Infrastructure crime is a chronic operational security drain in P1 markets
Eskom estimated ZAR 7.5 billion in infrastructure theft for the 2022/23 financial year. Nigeria's Transmission Company reports systematic copper theft from transmission lines that requires security escort for repair teams. Theft of conductors, transformers, and switchgear drives operational disruption at a scale that, in aggregate, exceeds targeted attack frequency. Physical security investment that addresses both the criminal and adversarial threat simultaneously is more cost-effective than treating them as separate problems.
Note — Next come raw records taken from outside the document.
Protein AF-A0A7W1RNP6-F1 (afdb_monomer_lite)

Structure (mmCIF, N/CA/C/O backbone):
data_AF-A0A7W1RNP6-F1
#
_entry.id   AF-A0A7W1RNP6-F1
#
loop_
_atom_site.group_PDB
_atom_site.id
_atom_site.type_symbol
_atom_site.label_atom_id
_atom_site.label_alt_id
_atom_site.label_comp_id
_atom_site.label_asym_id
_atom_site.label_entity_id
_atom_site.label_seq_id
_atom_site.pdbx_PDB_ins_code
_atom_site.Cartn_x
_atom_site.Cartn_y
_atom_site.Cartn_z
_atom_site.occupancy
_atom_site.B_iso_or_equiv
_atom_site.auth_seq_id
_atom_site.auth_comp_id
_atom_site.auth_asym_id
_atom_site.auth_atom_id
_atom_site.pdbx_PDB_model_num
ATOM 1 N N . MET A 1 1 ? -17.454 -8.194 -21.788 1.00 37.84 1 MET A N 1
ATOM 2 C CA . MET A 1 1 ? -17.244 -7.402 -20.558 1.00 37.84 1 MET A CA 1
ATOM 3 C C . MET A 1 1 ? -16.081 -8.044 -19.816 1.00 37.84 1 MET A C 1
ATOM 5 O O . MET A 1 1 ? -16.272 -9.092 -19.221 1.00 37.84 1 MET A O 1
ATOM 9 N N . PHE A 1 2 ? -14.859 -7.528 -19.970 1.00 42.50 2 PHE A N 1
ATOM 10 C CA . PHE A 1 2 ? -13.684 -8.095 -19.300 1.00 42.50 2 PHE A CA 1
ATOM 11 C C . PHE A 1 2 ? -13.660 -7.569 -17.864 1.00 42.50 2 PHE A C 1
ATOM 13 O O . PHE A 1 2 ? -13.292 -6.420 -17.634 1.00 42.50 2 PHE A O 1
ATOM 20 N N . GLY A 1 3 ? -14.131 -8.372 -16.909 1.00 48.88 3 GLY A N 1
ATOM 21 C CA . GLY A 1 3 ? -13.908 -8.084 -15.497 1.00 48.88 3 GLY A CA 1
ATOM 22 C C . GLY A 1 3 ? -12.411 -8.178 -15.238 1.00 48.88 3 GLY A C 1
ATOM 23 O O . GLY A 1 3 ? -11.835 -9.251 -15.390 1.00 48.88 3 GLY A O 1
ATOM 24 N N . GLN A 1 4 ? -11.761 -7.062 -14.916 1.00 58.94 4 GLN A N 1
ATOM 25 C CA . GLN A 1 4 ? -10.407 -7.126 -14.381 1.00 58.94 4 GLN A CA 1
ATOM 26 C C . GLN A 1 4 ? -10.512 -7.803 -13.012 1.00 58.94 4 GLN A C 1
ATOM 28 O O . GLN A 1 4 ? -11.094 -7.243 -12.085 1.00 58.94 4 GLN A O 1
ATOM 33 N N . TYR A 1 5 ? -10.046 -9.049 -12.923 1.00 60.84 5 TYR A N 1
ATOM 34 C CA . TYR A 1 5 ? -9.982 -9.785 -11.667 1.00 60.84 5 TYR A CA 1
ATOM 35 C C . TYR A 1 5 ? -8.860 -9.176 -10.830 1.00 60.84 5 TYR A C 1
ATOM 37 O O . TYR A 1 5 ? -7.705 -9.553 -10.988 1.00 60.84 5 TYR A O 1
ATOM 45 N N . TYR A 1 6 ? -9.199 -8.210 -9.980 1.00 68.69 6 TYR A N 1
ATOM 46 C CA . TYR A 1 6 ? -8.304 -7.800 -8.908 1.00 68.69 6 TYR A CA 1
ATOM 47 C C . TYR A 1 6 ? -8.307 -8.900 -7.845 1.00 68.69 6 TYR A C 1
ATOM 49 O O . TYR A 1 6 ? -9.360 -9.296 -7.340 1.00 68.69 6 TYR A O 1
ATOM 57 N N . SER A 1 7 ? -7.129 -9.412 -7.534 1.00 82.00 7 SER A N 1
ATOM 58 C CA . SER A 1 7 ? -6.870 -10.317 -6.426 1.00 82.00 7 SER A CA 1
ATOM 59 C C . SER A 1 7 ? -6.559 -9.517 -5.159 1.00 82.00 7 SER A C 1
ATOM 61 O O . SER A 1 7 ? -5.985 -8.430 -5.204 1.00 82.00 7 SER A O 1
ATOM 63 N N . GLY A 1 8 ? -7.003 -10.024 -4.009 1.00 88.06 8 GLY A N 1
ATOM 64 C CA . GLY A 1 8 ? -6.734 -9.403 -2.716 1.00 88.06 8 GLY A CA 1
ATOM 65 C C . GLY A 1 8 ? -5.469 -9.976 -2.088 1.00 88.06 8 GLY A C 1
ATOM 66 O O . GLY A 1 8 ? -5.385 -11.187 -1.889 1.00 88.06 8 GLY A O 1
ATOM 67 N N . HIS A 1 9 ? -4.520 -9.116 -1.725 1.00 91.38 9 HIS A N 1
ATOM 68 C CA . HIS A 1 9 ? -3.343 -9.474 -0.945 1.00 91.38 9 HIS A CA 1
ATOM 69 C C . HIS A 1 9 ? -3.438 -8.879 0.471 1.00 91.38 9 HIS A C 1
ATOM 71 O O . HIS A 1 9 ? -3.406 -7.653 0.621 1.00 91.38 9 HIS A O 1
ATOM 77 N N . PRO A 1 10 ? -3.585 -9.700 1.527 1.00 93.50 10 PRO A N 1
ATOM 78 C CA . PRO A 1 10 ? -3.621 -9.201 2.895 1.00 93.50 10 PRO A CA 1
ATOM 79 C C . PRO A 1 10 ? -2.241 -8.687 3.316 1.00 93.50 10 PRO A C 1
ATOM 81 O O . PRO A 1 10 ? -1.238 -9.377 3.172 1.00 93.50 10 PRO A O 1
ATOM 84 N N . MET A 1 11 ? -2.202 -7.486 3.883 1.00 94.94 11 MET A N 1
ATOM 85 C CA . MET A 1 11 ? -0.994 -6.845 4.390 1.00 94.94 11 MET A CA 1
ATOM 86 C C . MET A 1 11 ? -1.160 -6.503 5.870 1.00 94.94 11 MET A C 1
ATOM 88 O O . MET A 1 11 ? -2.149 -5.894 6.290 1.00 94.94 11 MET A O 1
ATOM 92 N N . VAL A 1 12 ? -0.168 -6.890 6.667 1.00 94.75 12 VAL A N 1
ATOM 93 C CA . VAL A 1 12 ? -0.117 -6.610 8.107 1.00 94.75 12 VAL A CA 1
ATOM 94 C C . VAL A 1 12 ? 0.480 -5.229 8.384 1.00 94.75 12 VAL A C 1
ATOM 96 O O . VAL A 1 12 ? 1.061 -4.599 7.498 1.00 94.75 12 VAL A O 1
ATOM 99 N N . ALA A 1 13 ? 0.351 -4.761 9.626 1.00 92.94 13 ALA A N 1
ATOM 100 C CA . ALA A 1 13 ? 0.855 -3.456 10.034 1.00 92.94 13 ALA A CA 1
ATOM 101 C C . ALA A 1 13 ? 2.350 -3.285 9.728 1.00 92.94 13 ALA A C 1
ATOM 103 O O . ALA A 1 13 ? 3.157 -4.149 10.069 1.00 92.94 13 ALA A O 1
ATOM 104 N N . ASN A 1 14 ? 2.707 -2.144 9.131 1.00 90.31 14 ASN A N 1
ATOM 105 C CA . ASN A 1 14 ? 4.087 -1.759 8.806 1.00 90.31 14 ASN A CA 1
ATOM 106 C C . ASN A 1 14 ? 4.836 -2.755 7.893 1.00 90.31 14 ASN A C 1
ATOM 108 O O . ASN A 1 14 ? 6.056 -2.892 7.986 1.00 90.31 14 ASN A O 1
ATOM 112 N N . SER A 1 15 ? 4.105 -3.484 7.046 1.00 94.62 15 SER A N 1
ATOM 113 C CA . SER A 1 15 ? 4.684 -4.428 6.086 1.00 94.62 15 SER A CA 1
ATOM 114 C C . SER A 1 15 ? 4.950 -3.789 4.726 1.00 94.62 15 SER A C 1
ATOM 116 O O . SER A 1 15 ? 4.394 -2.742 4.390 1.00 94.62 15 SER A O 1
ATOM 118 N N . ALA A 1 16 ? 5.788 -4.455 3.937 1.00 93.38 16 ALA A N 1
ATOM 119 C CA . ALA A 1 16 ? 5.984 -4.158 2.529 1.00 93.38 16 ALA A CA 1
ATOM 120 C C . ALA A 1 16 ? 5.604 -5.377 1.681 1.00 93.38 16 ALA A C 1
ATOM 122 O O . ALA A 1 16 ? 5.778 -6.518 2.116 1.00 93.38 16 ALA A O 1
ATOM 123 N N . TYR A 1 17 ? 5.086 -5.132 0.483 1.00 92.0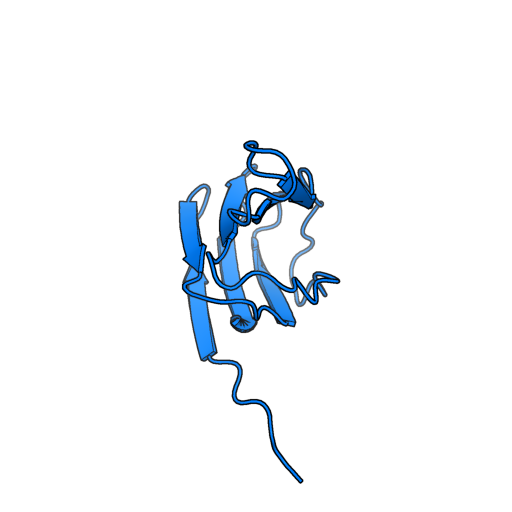0 17 TYR A N 1
ATOM 124 C CA . TYR A 1 17 ? 4.748 -6.159 -0.491 1.00 92.00 17 TYR A CA 1
ATOM 125 C C . TYR A 1 17 ? 5.165 -5.726 -1.893 1.00 92.00 17 TYR A C 1
ATOM 127 O O . TYR A 1 17 ? 4.874 -4.605 -2.309 1.00 92.00 17 TYR A O 1
ATOM 135 N N . HIS A 1 18 ? 5.801 -6.644 -2.617 1.00 89.81 18 HIS A N 1
ATOM 136 C CA . HIS A 1 18 ? 6.192 -6.443 -4.004 1.00 89.81 18 HIS A CA 1
ATOM 137 C C . HIS A 1 18 ? 5.089 -6.926 -4.951 1.00 89.81 18 HIS A C 1
ATOM 139 O O . HIS A 1 18 ? 4.732 -8.108 -4.953 1.00 89.81 18 HIS A O 1
ATOM 145 N N . ILE A 1 19 ? 4.577 -6.024 -5.785 1.00 85.19 19 ILE A N 1
ATOM 146 C CA . ILE A 1 19 ? 3.635 -6.334 -6.859 1.00 85.19 19 ILE A CA 1
ATOM 147 C C . ILE A 1 19 ? 4.434 -6.681 -8.114 1.00 85.19 19 ILE A C 1
ATOM 149 O O . ILE A 1 19 ? 5.067 -5.813 -8.712 1.00 85.19 19 ILE A O 1
ATOM 153 N N . ALA A 1 20 ? 4.328 -7.930 -8.569 1.00 77.12 20 ALA A N 1
ATOM 154 C CA . ALA A 1 20 ? 4.871 -8.357 -9.855 1.00 77.12 20 ALA A CA 1
ATOM 155 C C . ALA A 1 20 ? 3.940 -7.913 -11.005 1.00 77.12 20 ALA A C 1
ATOM 157 O O . ALA A 1 20 ? 3.133 -8.696 -11.512 1.00 77.12 20 ALA A O 1
ATOM 158 N N . GLY A 1 21 ? 4.012 -6.634 -11.386 1.00 71.56 21 GLY A N 1
ATOM 159 C CA . GLY A 1 21 ? 3.320 -6.076 -12.551 1.00 71.56 21 GLY A CA 1
ATOM 160 C C . GLY A 1 21 ? 2.704 -4.690 -12.341 1.00 71.56 21 GLY A C 1
ATOM 161 O O . GLY A 1 21 ? 2.836 -4.061 -11.299 1.00 71.56 21 GLY A O 1
ATOM 162 N N . SER A 1 22 ? 1.985 -4.226 -13.360 1.00 68.25 22 SER A N 1
ATOM 163 C CA . SER A 1 22 ? 1.520 -2.839 -13.522 1.00 68.25 22 SER A CA 1
ATOM 164 C C . SER A 1 22 ? 0.185 -2.496 -12.847 1.00 68.25 22 SER A C 1
ATOM 166 O O . SER A 1 22 ? -0.393 -1.443 -13.125 1.00 68.25 22 SER A O 1
ATOM 168 N N . ARG A 1 23 ? -0.382 -3.384 -12.022 1.00 72.88 23 ARG A N 1
ATOM 169 C CA . ARG A 1 23 ? -1.802 -3.292 -11.642 1.00 72.88 23 ARG A CA 1
ATOM 170 C C . ARG A 1 23 ? -1.981 -3.211 -10.137 1.00 72.88 23 ARG A C 1
ATOM 172 O O . ARG A 1 23 ? -1.664 -4.152 -9.423 1.00 72.88 23 ARG A O 1
ATOM 179 N N . MET A 1 24 ? -2.572 -2.110 -9.684 1.00 78.88 24 MET A N 1
ATOM 180 C CA . MET A 1 24 ? -3.261 -2.040 -8.401 1.00 78.88 24 MET A CA 1
ATOM 181 C C . MET A 1 24 ? -4.529 -1.199 -8.540 1.00 78.88 24 MET A C 1
ATOM 183 O O . MET A 1 24 ? -4.563 -0.226 -9.292 1.00 78.88 24 MET A O 1
ATOM 187 N N . SER A 1 25 ? -5.593 -1.564 -7.828 1.00 80.56 25 SER A N 1
ATOM 188 C CA . SER A 1 25 ? -6.848 -0.797 -7.820 1.00 80.56 25 SER A CA 1
ATOM 189 C C . SER A 1 25 ? -6.981 0.122 -6.608 1.00 80.56 25 SER A C 1
AT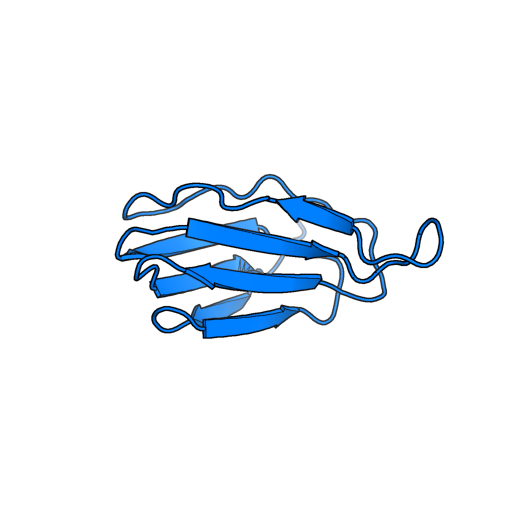OM 191 O O . SER A 1 25 ? -7.740 1.095 -6.655 1.00 80.56 25 SER A O 1
ATOM 193 N N . GLY A 1 26 ? -6.343 -0.225 -5.492 1.00 87.69 26 GLY A N 1
ATOM 194 C CA . GLY A 1 26 ? -6.560 0.446 -4.216 1.00 87.69 26 GLY A CA 1
ATOM 195 C C . GLY A 1 26 ? -6.190 -0.414 -3.017 1.00 87.69 26 GLY A C 1
ATOM 196 O O . GLY A 1 26 ? -5.676 -1.523 -3.159 1.00 87.69 26 GLY A O 1
ATOM 197 N N . PHE A 1 27 ? -6.481 0.116 -1.833 1.00 91.31 27 PHE A N 1
ATOM 198 C CA . PHE A 1 27 ? -6.200 -0.536 -0.561 1.00 91.31 27 PHE A CA 1
ATOM 199 C C . PHE A 1 27 ? -7.410 -0.435 0.369 1.00 91.31 27 PHE A C 1
ATOM 201 O O . PHE A 1 27 ? -7.911 0.654 0.656 1.00 91.31 27 PHE A O 1
ATOM 208 N N . LEU A 1 28 ? -7.889 -1.581 0.843 1.00 93.31 28 LEU A N 1
ATOM 209 C CA . LEU A 1 28 ? -8.927 -1.677 1.860 1.00 93.31 28 LEU A CA 1
ATOM 210 C C . LEU A 1 28 ? -8.262 -1.685 3.237 1.00 93.31 28 LEU A C 1
ATOM 212 O O . LEU A 1 28 ? -7.825 -2.734 3.706 1.00 93.31 28 LEU A O 1
ATOM 216 N N . ALA A 1 29 ? -8.174 -0.522 3.875 1.00 93.62 29 ALA A N 1
ATOM 217 C CA . ALA A 1 29 ? -7.537 -0.386 5.175 1.00 93.62 29 ALA A CA 1
ATOM 218 C C . ALA A 1 29 ? -8.478 -0.845 6.295 1.00 93.62 29 ALA A C 1
ATOM 220 O O . ALA A 1 29 ? -9.588 -0.332 6.441 1.00 93.62 29 ALA A O 1
ATOM 221 N N . THR A 1 30 ? -8.015 -1.781 7.119 1.00 94.81 30 THR A N 1
ATOM 222 C CA . THR A 1 30 ? -8.657 -2.145 8.391 1.00 94.81 30 THR A CA 1
ATOM 223 C C . THR A 1 30 ? -8.131 -1.294 9.543 1.00 94.81 30 THR A C 1
ATOM 225 O O . THR A 1 30 ? -8.830 -1.106 10.534 1.00 94.81 30 THR A O 1
ATOM 228 N N . VAL A 1 31 ? -6.911 -0.764 9.411 1.00 95.12 31 VAL A N 1
ATOM 229 C CA . VAL A 1 31 ? -6.281 0.156 10.366 1.00 95.12 31 VAL A CA 1
ATOM 230 C C . VAL A 1 31 ? -5.732 1.353 9.597 1.00 95.12 31 VAL A C 1
ATOM 232 O O . VAL A 1 31 ? -5.136 1.185 8.532 1.00 95.12 31 VAL A O 1
ATOM 235 N N . ALA A 1 32 ? -5.960 2.555 10.126 1.00 94.44 32 ALA A N 1
ATOM 236 C CA . ALA A 1 32 ? -5.451 3.791 9.546 1.00 94.44 32 ALA A CA 1
ATOM 237 C C . ALA A 1 32 ? -3.919 3.880 9.650 1.00 94.44 32 ALA A C 1
ATOM 239 O O . ALA A 1 32 ? -3.298 3.246 10.499 1.00 94.44 32 ALA A O 1
ATOM 240 N N . GLY A 1 33 ? -3.319 4.694 8.790 1.00 94.31 33 GLY A N 1
ATOM 241 C CA . GLY A 1 33 ? -1.877 4.924 8.764 1.00 94.31 33 GLY A CA 1
ATOM 242 C C . GLY A 1 33 ? -1.486 5.557 7.440 1.00 94.31 33 GLY A C 1
ATOM 243 O O . GLY A 1 33 ? -2.205 6.423 6.945 1.00 94.31 33 GLY A O 1
ATOM 244 N N . THR A 1 34 ? -0.381 5.123 6.845 1.00 94.94 34 THR A N 1
ATOM 245 C CA . THR A 1 34 ? 0.055 5.608 5.534 1.00 94.94 34 THR A CA 1
ATOM 246 C C . THR A 1 34 ? 0.452 4.471 4.607 1.00 94.94 34 THR A C 1
ATOM 248 O O . THR A 1 34 ? 0.838 3.388 5.050 1.00 94.94 34 THR A O 1
ATOM 251 N N . ILE A 1 35 ? 0.356 4.738 3.307 1.00 92.44 35 ILE A N 1
ATOM 252 C CA . ILE A 1 35 ? 0.874 3.880 2.247 1.00 92.44 35 ILE A CA 1
ATOM 253 C C . ILE A 1 35 ? 1.842 4.669 1.372 1.00 92.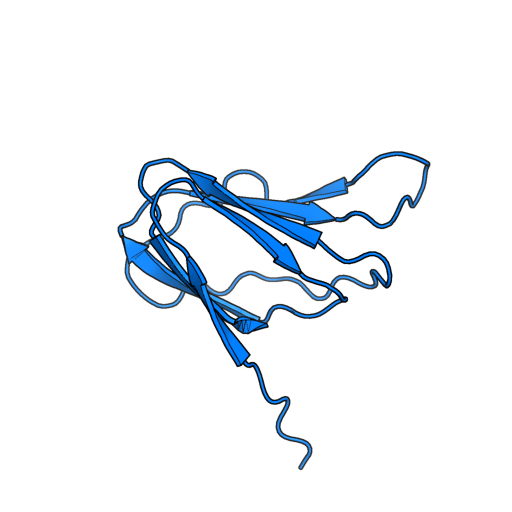44 35 ILE A C 1
ATOM 255 O O . ILE A 1 35 ? 1.562 5.797 0.967 1.00 92.44 35 ILE A O 1
ATOM 259 N N . THR A 1 36 ? 2.975 4.063 1.068 1.00 91.94 36 THR A N 1
ATOM 260 C CA . THR A 1 36 ? 3.927 4.534 0.068 1.00 91.94 36 THR A CA 1
ATOM 261 C C . THR A 1 36 ? 3.970 3.489 -1.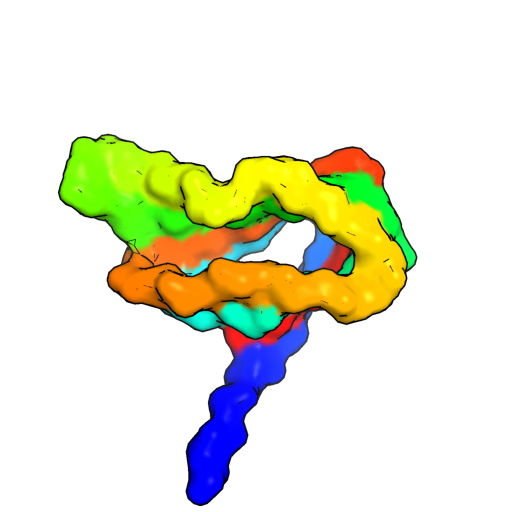028 1.00 91.94 36 THR A C 1
ATOM 263 O O . THR A 1 36 ? 3.983 2.294 -0.741 1.00 91.94 36 THR A O 1
ATOM 266 N N . VAL A 1 37 ? 3.965 3.930 -2.278 1.00 88.25 37 VAL A N 1
ATOM 267 C CA . VAL A 1 37 ? 4.179 3.045 -3.416 1.00 88.25 37 VAL A CA 1
ATOM 268 C C . VAL A 1 37 ? 5.367 3.570 -4.198 1.00 88.25 37 VAL A C 1
ATOM 270 O O . VAL A 1 37 ? 5.445 4.769 -4.484 1.00 88.25 37 VAL A O 1
ATOM 273 N N . THR A 1 38 ? 6.276 2.665 -4.525 1.00 87.12 38 THR A N 1
ATOM 274 C CA . THR A 1 38 ? 7.508 2.938 -5.257 1.00 87.12 38 THR A CA 1
ATOM 275 C C . THR A 1 38 ? 7.507 2.090 -6.520 1.00 87.12 38 THR A C 1
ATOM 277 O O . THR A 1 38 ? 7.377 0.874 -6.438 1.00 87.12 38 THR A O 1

SCADA physical access control is distinct from cybersecurity
NERC CIP-006 addresses physical security of BES (Bulk Electric System) Cyber Systems -- the servers, workstations, and communication equipment that control grid operations. Logical (cyber) security of these systems does not substitute for physical access control. An adversary with physical access to a SCADA workstation bypasses most network-based controls. Physical access control for control system equipment -- access logs, visitor records, two-person integrity -- is a specific operational security requirement.
Repair team security in P1 markets requires specific pre-deployment planning
Grid outage repair teams responding to sabotage-induced failures may be entering areas where the armed group responsible is still present. In northern Nigeria, Balochistan, and parts of Iraq and Libya, repair team deployment requires security assessment of why the outage occurred before sending teams into the field. The difference between a weather-induced fault and a deliberate outage used to create a predictable repair team movement is operationally critical.